I don't get -- what is the number that you want?

Prashant Kumar

See, sir, our disbursements on home loan, auto loan, per month kind of...

Rakesh Jha

No, we don't -- that we are giving the book as -- I know, at the end of the quarter. Those numbers are there in the presentation. We are not giving out monthly the disbursements in the business. So if you look at the home loan, the book was about INR 596 billion, car loans is about INR 110 billion.

Operator

Your next question is from the line of Sampath Kumar from IndiaInfoline.

Sampath S. K. Kumar - IIFL Research

In the past, you used to have variation in your margins because of priority sector obligations coming in the fourth quarter. But recently, we don't see that variation. Is there any specific reason?

N. S. Kannan

The one, of course, is that there is a base rate floor, which has come in. Indeed, is that the overall -- some of the lendings which used to qualify for priority sector used to be like lending to corporates, engaged in agriculture and all that. There, the pricing pressure used to be much more. Those anyway no longer qualify for PSN. So it now shows up frankly in a higher shortfall for many of the banks. So in that sense, that is the reason. The impact is still there, but it is a lesser impact which is -- for example, the buyouts that we do in the form of PTCs, those are still at a lower rate than what the rate will be on our overall assets.
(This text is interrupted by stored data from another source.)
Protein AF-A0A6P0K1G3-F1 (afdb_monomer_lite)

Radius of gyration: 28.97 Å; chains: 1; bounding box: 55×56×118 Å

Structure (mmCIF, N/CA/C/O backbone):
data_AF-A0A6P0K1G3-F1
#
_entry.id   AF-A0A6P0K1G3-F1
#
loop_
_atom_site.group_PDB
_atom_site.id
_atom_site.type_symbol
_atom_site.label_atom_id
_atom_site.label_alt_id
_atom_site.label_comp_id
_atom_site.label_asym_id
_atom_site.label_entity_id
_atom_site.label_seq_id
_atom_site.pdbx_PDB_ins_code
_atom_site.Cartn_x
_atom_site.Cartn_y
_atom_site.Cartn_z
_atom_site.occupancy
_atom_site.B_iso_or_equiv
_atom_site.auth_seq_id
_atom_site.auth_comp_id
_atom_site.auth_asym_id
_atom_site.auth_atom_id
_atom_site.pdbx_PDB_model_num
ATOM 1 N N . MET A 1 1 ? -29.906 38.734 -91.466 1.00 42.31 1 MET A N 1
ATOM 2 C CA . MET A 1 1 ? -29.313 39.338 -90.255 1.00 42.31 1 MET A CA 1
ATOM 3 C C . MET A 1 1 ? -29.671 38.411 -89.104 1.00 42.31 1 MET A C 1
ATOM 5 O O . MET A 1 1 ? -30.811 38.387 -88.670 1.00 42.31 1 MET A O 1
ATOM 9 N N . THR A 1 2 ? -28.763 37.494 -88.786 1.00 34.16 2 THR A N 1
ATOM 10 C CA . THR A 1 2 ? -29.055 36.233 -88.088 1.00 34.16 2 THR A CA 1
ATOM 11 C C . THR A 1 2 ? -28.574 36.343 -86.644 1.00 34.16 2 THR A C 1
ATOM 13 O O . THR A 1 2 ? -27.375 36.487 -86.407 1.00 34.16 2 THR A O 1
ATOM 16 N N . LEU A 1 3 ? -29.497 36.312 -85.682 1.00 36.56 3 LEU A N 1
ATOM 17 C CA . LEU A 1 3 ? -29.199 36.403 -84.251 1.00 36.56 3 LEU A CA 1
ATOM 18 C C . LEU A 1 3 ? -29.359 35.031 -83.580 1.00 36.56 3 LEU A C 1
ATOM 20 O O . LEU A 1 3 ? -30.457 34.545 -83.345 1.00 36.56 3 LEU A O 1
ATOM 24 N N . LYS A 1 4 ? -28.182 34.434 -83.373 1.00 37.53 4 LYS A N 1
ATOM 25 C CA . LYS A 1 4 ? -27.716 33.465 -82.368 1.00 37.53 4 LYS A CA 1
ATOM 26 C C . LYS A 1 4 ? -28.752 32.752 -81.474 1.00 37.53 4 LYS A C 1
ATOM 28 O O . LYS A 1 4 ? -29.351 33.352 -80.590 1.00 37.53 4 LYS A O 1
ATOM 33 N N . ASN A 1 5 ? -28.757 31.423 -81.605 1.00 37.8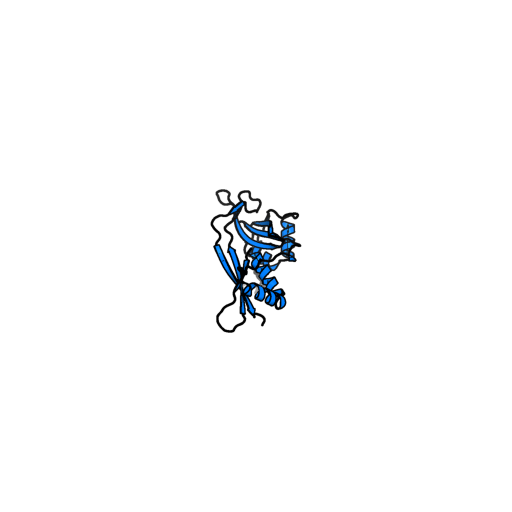4 5 ASN A N 1
ATOM 34 C CA . ASN A 1 5 ? -29.065 30.453 -80.547 1.00 37.84 5 ASN A CA 1
ATOM 35 C C . ASN A 1 5 ? -28.070 30.580 -79.383 1.00 37.84 5 ASN A C 1
ATOM 37 O O . ASN A 1 5 ? -26.883 30.709 -79.664 1.00 37.84 5 ASN A O 1
ATOM 41 N N . PHE A 1 6 ? -28.512 30.402 -78.131 1.00 40.41 6 PHE A N 1
ATOM 42 C CA . PHE A 1 6 ? -27.775 29.621 -77.126 1.00 40.41 6 PHE A CA 1
ATOM 43 C C . PHE A 1 6 ? -28.710 29.096 -76.022 1.00 40.41 6 PHE A C 1
ATOM 45 O O . PHE A 1 6 ? -29.566 29.809 -75.507 1.00 40.41 6 PHE A O 1
ATOM 52 N N . ASN A 1 7 ? -28.525 27.808 -75.726 1.00 36.97 7 ASN A N 1
ATOM 53 C CA . ASN A 1 7 ? -29.274 26.954 -74.809 1.00 36.97 7 ASN A CA 1
ATOM 54 C C . ASN A 1 7 ? -29.217 27.416 -73.346 1.00 36.97 7 ASN A C 1
ATOM 56 O O . ASN A 1 7 ? -28.145 27.725 -72.829 1.00 36.97 7 ASN A O 1
ATOM 60 N N . LEU A 1 8 ? -30.360 27.318 -72.662 1.00 36.84 8 LEU A N 1
ATOM 61 C CA . LEU A 1 8 ? -30.479 27.346 -71.207 1.00 36.84 8 LEU A CA 1
ATOM 62 C C . LEU A 1 8 ? -30.454 25.887 -70.705 1.00 36.84 8 LEU A C 1
ATOM 64 O O . LEU A 1 8 ? -31.471 25.198 -70.730 1.00 36.84 8 LEU A O 1
ATOM 68 N N . LEU A 1 9 ? -29.280 25.382 -70.323 1.00 42.56 9 LEU A N 1
ATOM 69 C CA . LEU A 1 9 ? -29.141 24.095 -69.630 1.00 42.56 9 LEU A CA 1
ATOM 70 C C . LEU A 1 9 ? -29.203 24.344 -68.121 1.00 42.56 9 LEU A C 1
ATOM 72 O O . LEU A 1 9 ? -28.495 25.201 -67.595 1.00 42.56 9 LEU A O 1
ATOM 76 N N . GLY A 1 10 ? -30.105 23.621 -67.457 1.00 39.31 10 GLY A N 1
ATOM 77 C CA . GLY A 1 10 ? -30.435 23.783 -66.047 1.00 39.31 10 GLY A CA 1
ATOM 78 C C . GLY A 1 10 ? -29.278 23.463 -65.102 1.00 39.31 10 GLY A C 1
ATOM 79 O O . GLY A 1 10 ? -28.524 22.512 -65.305 1.00 39.31 10 GLY A O 1
ATOM 80 N N . LEU A 1 11 ? -29.183 24.259 -64.036 1.00 37.62 11 LEU A N 1
ATOM 81 C CA . LEU A 1 11 ? -28.399 23.939 -62.850 1.00 37.62 11 LEU A CA 1
ATOM 82 C C . LEU A 1 11 ? -29.014 22.721 -62.149 1.00 37.62 11 LEU A C 1
ATOM 84 O O . LEU A 1 11 ? -30.146 22.785 -61.676 1.00 37.62 11 LEU A O 1
ATOM 88 N N . VAL A 1 12 ? -28.237 21.650 -62.009 1.00 44.66 12 VAL A N 1
ATOM 89 C CA . VAL A 1 12 ? -28.450 20.637 -60.971 1.00 44.66 12 VAL A CA 1
ATOM 90 C C . VAL A 1 12 ? -27.341 20.830 -59.944 1.00 44.66 12 VAL A C 1
ATOM 92 O O . VAL A 1 12 ? -26.175 20.538 -60.200 1.00 44.66 12 VAL A O 1
ATOM 95 N N . THR A 1 13 ? -27.693 21.384 -58.789 1.00 46.97 13 THR A N 1
ATOM 96 C CA . THR A 1 13 ? -26.805 21.501 -57.629 1.00 46.97 13 THR A CA 1
ATOM 97 C C . THR A 1 13 ? -26.652 20.136 -56.971 1.00 46.97 13 THR A C 1
ATOM 99 O O . THR A 1 13 ? -27.569 19.662 -56.305 1.00 46.97 13 THR A O 1
ATOM 102 N N . VAL A 1 14 ? -25.489 19.506 -57.139 1.00 47.34 14 VAL A N 1
ATOM 103 C CA . VAL A 1 14 ? -25.086 18.345 -56.336 1.00 47.34 14 VAL A CA 1
ATOM 104 C C . VAL A 1 14 ? -24.365 18.874 -55.098 1.00 47.34 14 VAL A C 1
ATOM 106 O O . VAL A 1 14 ? -23.215 19.301 -55.171 1.00 47.34 14 VAL A O 1
ATOM 109 N N . ALA A 1 15 ? -25.061 18.893 -53.963 1.00 44.31 15 ALA A N 1
ATOM 110 C CA . ALA A 1 15 ? -24.444 19.133 -52.666 1.00 44.31 15 ALA A CA 1
ATOM 111 C C . ALA A 1 15 ? -23.624 17.892 -52.281 1.00 44.31 15 ALA A C 1
ATOM 113 O O . ALA A 1 15 ? -24.186 16.833 -52.008 1.00 44.31 15 ALA A O 1
ATOM 114 N N . VAL A 1 16 ? -22.296 18.011 -52.292 1.00 42.91 16 VAL A N 1
ATOM 115 C CA . VAL A 1 16 ? -21.394 16.987 -51.754 1.00 42.91 16 VAL A CA 1
ATOM 116 C C . VAL A 1 16 ? -21.349 17.174 -50.236 1.00 42.91 16 VAL A C 1
ATOM 118 O O . VAL A 1 16 ? -20.902 18.232 -49.785 1.00 42.91 16 VAL A O 1
ATOM 121 N N . PRO A 1 17 ? -21.800 16.205 -49.421 1.00 46.16 17 PRO A N 1
ATOM 122 C CA . PRO A 1 17 ? -21.587 16.277 -47.987 1.00 46.16 17 PRO A CA 1
ATOM 123 C C . PRO A 1 17 ? -20.089 16.100 -47.727 1.00 46.16 17 PRO A C 1
ATOM 125 O O . PRO A 1 17 ? -19.532 15.016 -47.897 1.00 46.16 17 PRO A O 1
ATOM 128 N N . VAL A 1 18 ? -19.425 17.186 -47.333 1.00 44.94 18 VAL A N 1
ATOM 129 C CA . VAL A 1 18 ? -18.090 17.125 -46.740 1.00 44.94 18 VAL A CA 1
ATOM 130 C C . VAL A 1 18 ? -18.263 16.455 -45.382 1.00 44.94 18 VAL A C 1
ATOM 132 O O . VAL A 1 18 ? -18.629 17.093 -44.397 1.00 44.94 18 VAL A O 1
ATOM 135 N N . LEU A 1 19 ? -18.054 15.140 -45.342 1.00 42.34 19 LEU A N 1
ATOM 136 C CA . LEU A 1 19 ? -17.850 14.416 -44.097 1.00 42.34 19 LEU A CA 1
ATOM 137 C C . LEU A 1 19 ? -16.537 14.932 -43.507 1.00 42.34 19 LEU A C 1
ATOM 139 O O . LEU A 1 19 ? -15.453 14.482 -43.877 1.00 42.34 19 LEU A O 1
ATOM 143 N N . ILE A 1 20 ? -16.641 15.913 -42.610 1.00 45.03 20 ILE A N 1
ATOM 144 C CA . ILE A 1 20 ? -15.573 16.248 -41.674 1.00 45.03 20 ILE A CA 1
ATOM 145 C C . ILE A 1 20 ? -15.438 15.018 -40.781 1.00 45.03 20 ILE A C 1
ATOM 147 O O . ILE A 1 20 ? -16.110 14.870 -39.764 1.00 45.03 20 ILE A O 1
ATOM 151 N N . SER A 1 21 ? -14.618 14.075 -41.237 1.00 40.97 21 SER A N 1
ATOM 152 C CA . SER A 1 21 ? -14.118 12.995 -40.413 1.00 40.97 21 SER A CA 1
ATOM 153 C C . SER A 1 21 ? -13.313 13.668 -39.312 1.00 40.97 21 SER A C 1
ATOM 155 O O . SER A 1 21 ? -12.173 14.072 -39.537 1.00 40.97 21 SER A O 1
ATOM 157 N N . CYS A 1 22 ? -13.916 13.830 -38.134 1.00 39.81 22 CYS A N 1
ATOM 158 C CA . CYS A 1 22 ? -13.176 14.038 -36.901 1.00 39.81 22 CYS A CA 1
ATOM 159 C C . CYS A 1 22 ? -12.316 12.790 -36.704 1.00 39.81 22 CYS A C 1
ATOM 161 O O . CYS A 1 22 ? -12.699 11.852 -36.007 1.00 39.81 22 CYS A O 1
ATOM 163 N N . ILE A 1 23 ? -11.160 12.757 -37.366 1.00 42.16 23 ILE A N 1
ATOM 164 C CA . ILE A 1 23 ? -10.058 11.902 -36.970 1.00 42.16 23 ILE A CA 1
ATOM 165 C C . ILE A 1 23 ? -9.632 12.495 -35.633 1.00 42.16 23 ILE A C 1
ATOM 167 O O . ILE A 1 23 ? -8.789 13.384 -35.561 1.00 42.16 23 ILE A O 1
ATOM 171 N N . TYR A 1 24 ? -10.299 12.059 -34.565 1.00 40.66 24 TYR A N 1
ATOM 172 C CA . TYR A 1 24 ? -9.683 12.061 -33.258 1.00 40.66 24 TYR A CA 1
ATOM 173 C C . TYR A 1 24 ? -8.395 11.281 -33.462 1.00 40.66 24 TYR A C 1
ATOM 175 O O . TYR A 1 24 ? -8.423 10.056 -33.601 1.00 40.66 24 TYR A O 1
ATOM 183 N N . SER A 1 25 ? -7.279 11.999 -33.557 1.00 32.06 25 SER A N 1
ATOM 184 C CA . SER A 1 25 ? -5.974 11.431 -33.292 1.00 32.06 25 SER A CA 1
ATOM 185 C C . SER A 1 25 ? -6.073 10.856 -31.888 1.00 32.06 25 SER A C 1
ATOM 187 O O . SER A 1 25 ? -5.892 11.561 -30.899 1.00 32.06 25 SER A O 1
ATOM 189 N N . ARG A 1 26 ? -6.448 9.577 -31.793 1.00 39.91 26 ARG A N 1
ATOM 190 C CA . ARG A 1 26 ? -6.075 8.759 -30.656 1.00 39.91 26 ARG A CA 1
ATOM 191 C C . ARG A 1 26 ? -4.563 8.788 -30.711 1.00 39.91 26 ARG A C 1
ATOM 193 O O . ARG A 1 26 ? -3.965 8.096 -31.531 1.00 39.91 26 ARG A O 1
ATOM 200 N N . THR A 1 27 ? -3.951 9.651 -29.909 1.00 35.38 27 THR A N 1
ATOM 201 C CA . THR A 1 27 ? -2.603 9.394 -29.429 1.00 35.38 27 THR A CA 1
ATOM 202 C C . THR A 1 27 ? -2.661 7.946 -28.975 1.00 35.38 27 THR A C 1
ATOM 204 O O . THR A 1 27 ? -3.448 7.615 -28.085 1.00 35.38 27 THR A O 1
ATOM 207 N N . VAL A 1 28 ? -1.979 7.053 -29.693 1.00 40.62 28 VAL A N 1
ATOM 208 C CA . VAL A 1 28 ? -1.788 5.691 -29.213 1.00 40.62 28 VAL A CA 1
ATOM 209 C C . VAL A 1 28 ? -0.985 5.906 -27.947 1.00 40.62 28 VAL A C 1
ATOM 211 O O . VAL A 1 28 ? 0.198 6.224 -28.022 1.00 40.62 28 VAL A O 1
ATOM 214 N N . ALA A 1 29 ? -1.673 5.907 -26.806 1.00 49.16 29 ALA A N 1
ATOM 215 C CA . ALA A 1 29 ? -1.027 5.857 -25.517 1.00 49.16 29 ALA A CA 1
ATOM 216 C C . ALA A 1 29 ? -0.089 4.651 -25.616 1.00 49.16 29 ALA A C 1
ATOM 218 O O . ALA A 1 29 ? -0.561 3.531 -25.821 1.00 49.16 29 ALA A O 1
ATOM 219 N N . GLY A 1 30 ? 1.222 4.901 -25.627 1.00 59.50 30 GLY A N 1
ATOM 220 C CA . GLY A 1 30 ? 2.207 3.837 -2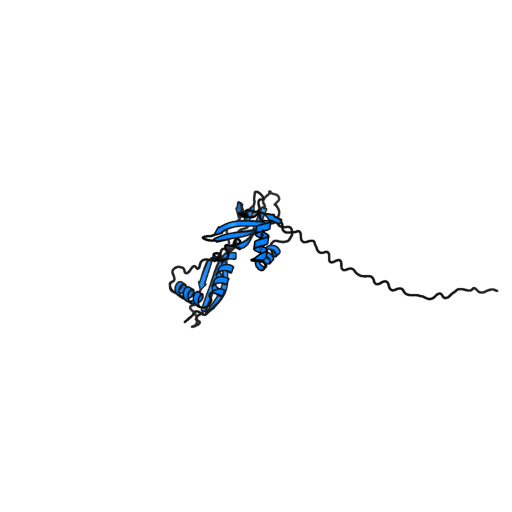5.547 1.00 59.50 30 GLY A CA 1
ATOM 221 C C . GLY A 1 30 ? 1.846 2.933 -24.375 1.00 59.50 30 GLY A C 1
ATOM 222 O O . GLY A 1 30 ? 1.485 3.416 -23.296 1.00 59.50 30 GLY A O 1
ATOM 223 N N . GLU A 1 31 ? 1.869 1.629 -24.618 1.00 71.19 31 GLU A N 1
ATOM 224 C CA . GLU A 1 31 ? 1.662 0.643 -23.569 1.00 71.19 31 GLU A CA 1
ATOM 225 C C . GLU A 1 31 ? 2.723 0.860 -22.481 1.00 71.19 31 GLU A C 1
ATOM 227 O O . GLU A 1 31 ? 3.888 1.115 -22.789 1.00 71.19 31 GLU A O 1
ATOM 232 N N . ILE A 1 32 ? 2.302 0.847 -21.216 1.00 83.19 32 ILE A N 1
ATOM 233 C CA . ILE A 1 32 ? 3.228 0.915 -20.082 1.00 83.19 32 ILE A CA 1
ATOM 234 C C . ILE A 1 32 ? 4.085 -0.345 -20.125 1.00 83.19 32 ILE A C 1
ATOM 236 O O . ILE A 1 32 ? 3.546 -1.454 -20.159 1.00 83.19 32 ILE A O 1
ATOM 240 N N . THR A 1 33 ? 5.405 -0.179 -20.124 1.00 90.62 33 THR A N 1
ATOM 241 C CA . THR A 1 33 ? 6.318 -1.311 -19.954 1.00 90.62 33 THR A CA 1
ATOM 242 C C . THR A 1 33 ? 6.357 -1.696 -18.482 1.00 90.62 33 THR A C 1
ATOM 244 O O . THR A 1 33 ? 6.151 -0.847 -17.616 1.00 90.62 33 THR A O 1
ATOM 247 N N . VAL A 1 34 ? 6.592 -2.971 -18.188 1.00 94.88 34 VAL A N 1
ATOM 248 C CA . VAL A 1 34 ? 6.676 -3.467 -16.812 1.00 94.88 34 VAL A CA 1
ATOM 249 C C . VAL A 1 34 ? 7.970 -4.250 -16.627 1.00 94.88 34 VAL A C 1
ATOM 251 O O . VAL A 1 34 ? 8.338 -5.047 -17.487 1.00 94.88 34 VAL A O 1
ATOM 254 N N . SER A 1 35 ? 8.668 -4.020 -15.518 1.00 95.75 35 SER A N 1
ATOM 255 C CA . SER A 1 35 ? 9.900 -4.737 -15.168 1.00 95.75 35 SER A CA 1
ATOM 256 C C . SER A 1 35 ? 10.079 -4.816 -13.651 1.00 95.75 35 SER A C 1
ATOM 258 O O . SER A 1 35 ? 9.300 -4.229 -12.902 1.00 95.75 35 SER A O 1
ATOM 260 N N . GLY A 1 36 ? 11.084 -5.561 -13.191 1.00 97.06 36 GLY A N 1
ATOM 261 C CA . GLY A 1 36 ? 11.458 -5.652 -11.782 1.00 97.06 36 GLY A CA 1
ATOM 262 C C . GLY A 1 36 ? 11.571 -7.086 -11.273 1.00 97.06 36 GLY A C 1
ATOM 263 O O . GLY A 1 36 ? 11.695 -8.046 -12.038 1.00 97.06 36 GLY A O 1
ATOM 264 N N . ASN A 1 37 ? 11.525 -7.232 -9.952 1.00 97.62 37 ASN A N 1
ATOM 265 C CA . ASN A 1 37 ? 11.558 -8.520 -9.273 1.00 97.62 37 ASN A CA 1
ATOM 266 C C . ASN A 1 37 ? 10.134 -8.971 -8.924 1.00 97.62 37 ASN A C 1
ATOM 268 O O . ASN A 1 37 ? 9.569 -8.578 -7.905 1.00 97.62 37 ASN A O 1
ATOM 272 N N . CYS A 1 38 ? 9.568 -9.833 -9.765 1.00 97.50 38 CYS A N 1
ATOM 273 C CA . CYS A 1 38 ? 8.165 -10.253 -9.694 1.00 97.50 38 CYS A CA 1
ATOM 274 C C . CYS A 1 38 ? 7.948 -11.599 -8.976 1.00 97.50 38 CYS A C 1
ATOM 276 O O . CYS A 1 38 ? 6.873 -12.201 -9.059 1.00 97.50 38 CYS A O 1
ATOM 278 N N . GLY A 1 39 ? 8.953 -12.042 -8.210 1.00 93.81 39 GLY A N 1
ATOM 279 C CA . GLY A 1 39 ? 8.919 -13.290 -7.454 1.00 93.81 39 GLY A CA 1
ATOM 280 C C . GLY A 1 39 ? 8.899 -14.511 -8.372 1.00 93.81 39 GLY A C 1
ATOM 281 O O . GLY A 1 39 ? 9.715 -14.629 -9.281 1.00 93.81 39 GLY A O 1
ATOM 282 N N . ASP A 1 40 ? 7.957 -15.423 -8.127 1.00 92.44 40 ASP A N 1
ATOM 283 C CA . ASP A 1 40 ? 7.811 -16.661 -8.906 1.00 92.44 40 ASP A CA 1
ATOM 284 C C . ASP A 1 40 ? 7.092 -16.446 -10.258 1.00 92.44 40 ASP A C 1
ATOM 286 O O . ASP A 1 40 ? 7.007 -17.366 -11.074 1.00 92.44 40 ASP A O 1
ATOM 290 N N . LEU A 1 41 ? 6.554 -15.244 -10.497 1.00 94.38 41 LEU A N 1
ATOM 291 C CA . LEU A 1 41 ? 5.878 -14.851 -11.735 1.00 94.38 41 LEU A CA 1
ATOM 292 C C . LEU A 1 41 ? 6.789 -13.956 -12.581 1.00 94.38 41 LEU A C 1
ATOM 294 O O . LEU A 1 41 ? 7.651 -13.254 -12.054 1.00 94.38 41 LEU A O 1
ATOM 298 N N . ASN A 1 42 ? 6.547 -13.901 -13.893 1.00 95.88 42 ASN A N 1
ATOM 299 C CA . ASN A 1 42 ? 7.044 -12.761 -14.668 1.00 95.88 42 ASN A CA 1
ATOM 300 C C . ASN A 1 42 ? 6.182 -11.512 -14.409 1.00 95.88 42 ASN A C 1
ATOM 302 O O . ASN A 1 42 ? 5.055 -11.595 -13.907 1.00 95.88 42 ASN A O 1
ATOM 306 N N . CYS A 1 43 ? 6.721 -10.339 -14.730 1.00 97.25 43 CYS A N 1
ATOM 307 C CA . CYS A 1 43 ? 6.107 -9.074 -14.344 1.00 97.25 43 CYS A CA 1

Sampath S. K. Kumar - IIFL Research

And as far as your margin guidance goes various to guiding for a 10-basis-point increase on a year-on-year basis for the full year. Would you be confident given the current environment?

N. S. Kannan

Yes. As of now, we are quite confident, Sampath. Yes, of course, we'll have to keep on monitoring what happens to the rates. But some other pieces, like I mentioned earlier, will give a better yield on the asset side also. So we are quite confident of a 10-basis-point expansion.

Sampath S. K. Kumar - IIFL Research

Okay, just one last question. Do you think this healthier levels are sustainable in a domestic business? These are almost 80% now.

N. S. Kannan

Yes, I think it is sustainable because we have operated in that manner and that's quite okay. I don't see any issues there.

Operator

Participants, that was the last question. I would now like to hand the floor back to Mr. N. S. Kannan for comments. Over to you, sir.

N. S. Kannan

Yes. Thank you and thanks for -- this is a little longer call. Thank you for staying back in the call. And any further questions, my team and I, we will be there to answer your questions offline. Thanks very much once again. Bye.

Operator

Thank you, sir. Ladies and gentlemen, on behalf of ICICI Bank, that concludes this conference call. Thank you for joining us. You may now disconnect your lines. Thank you.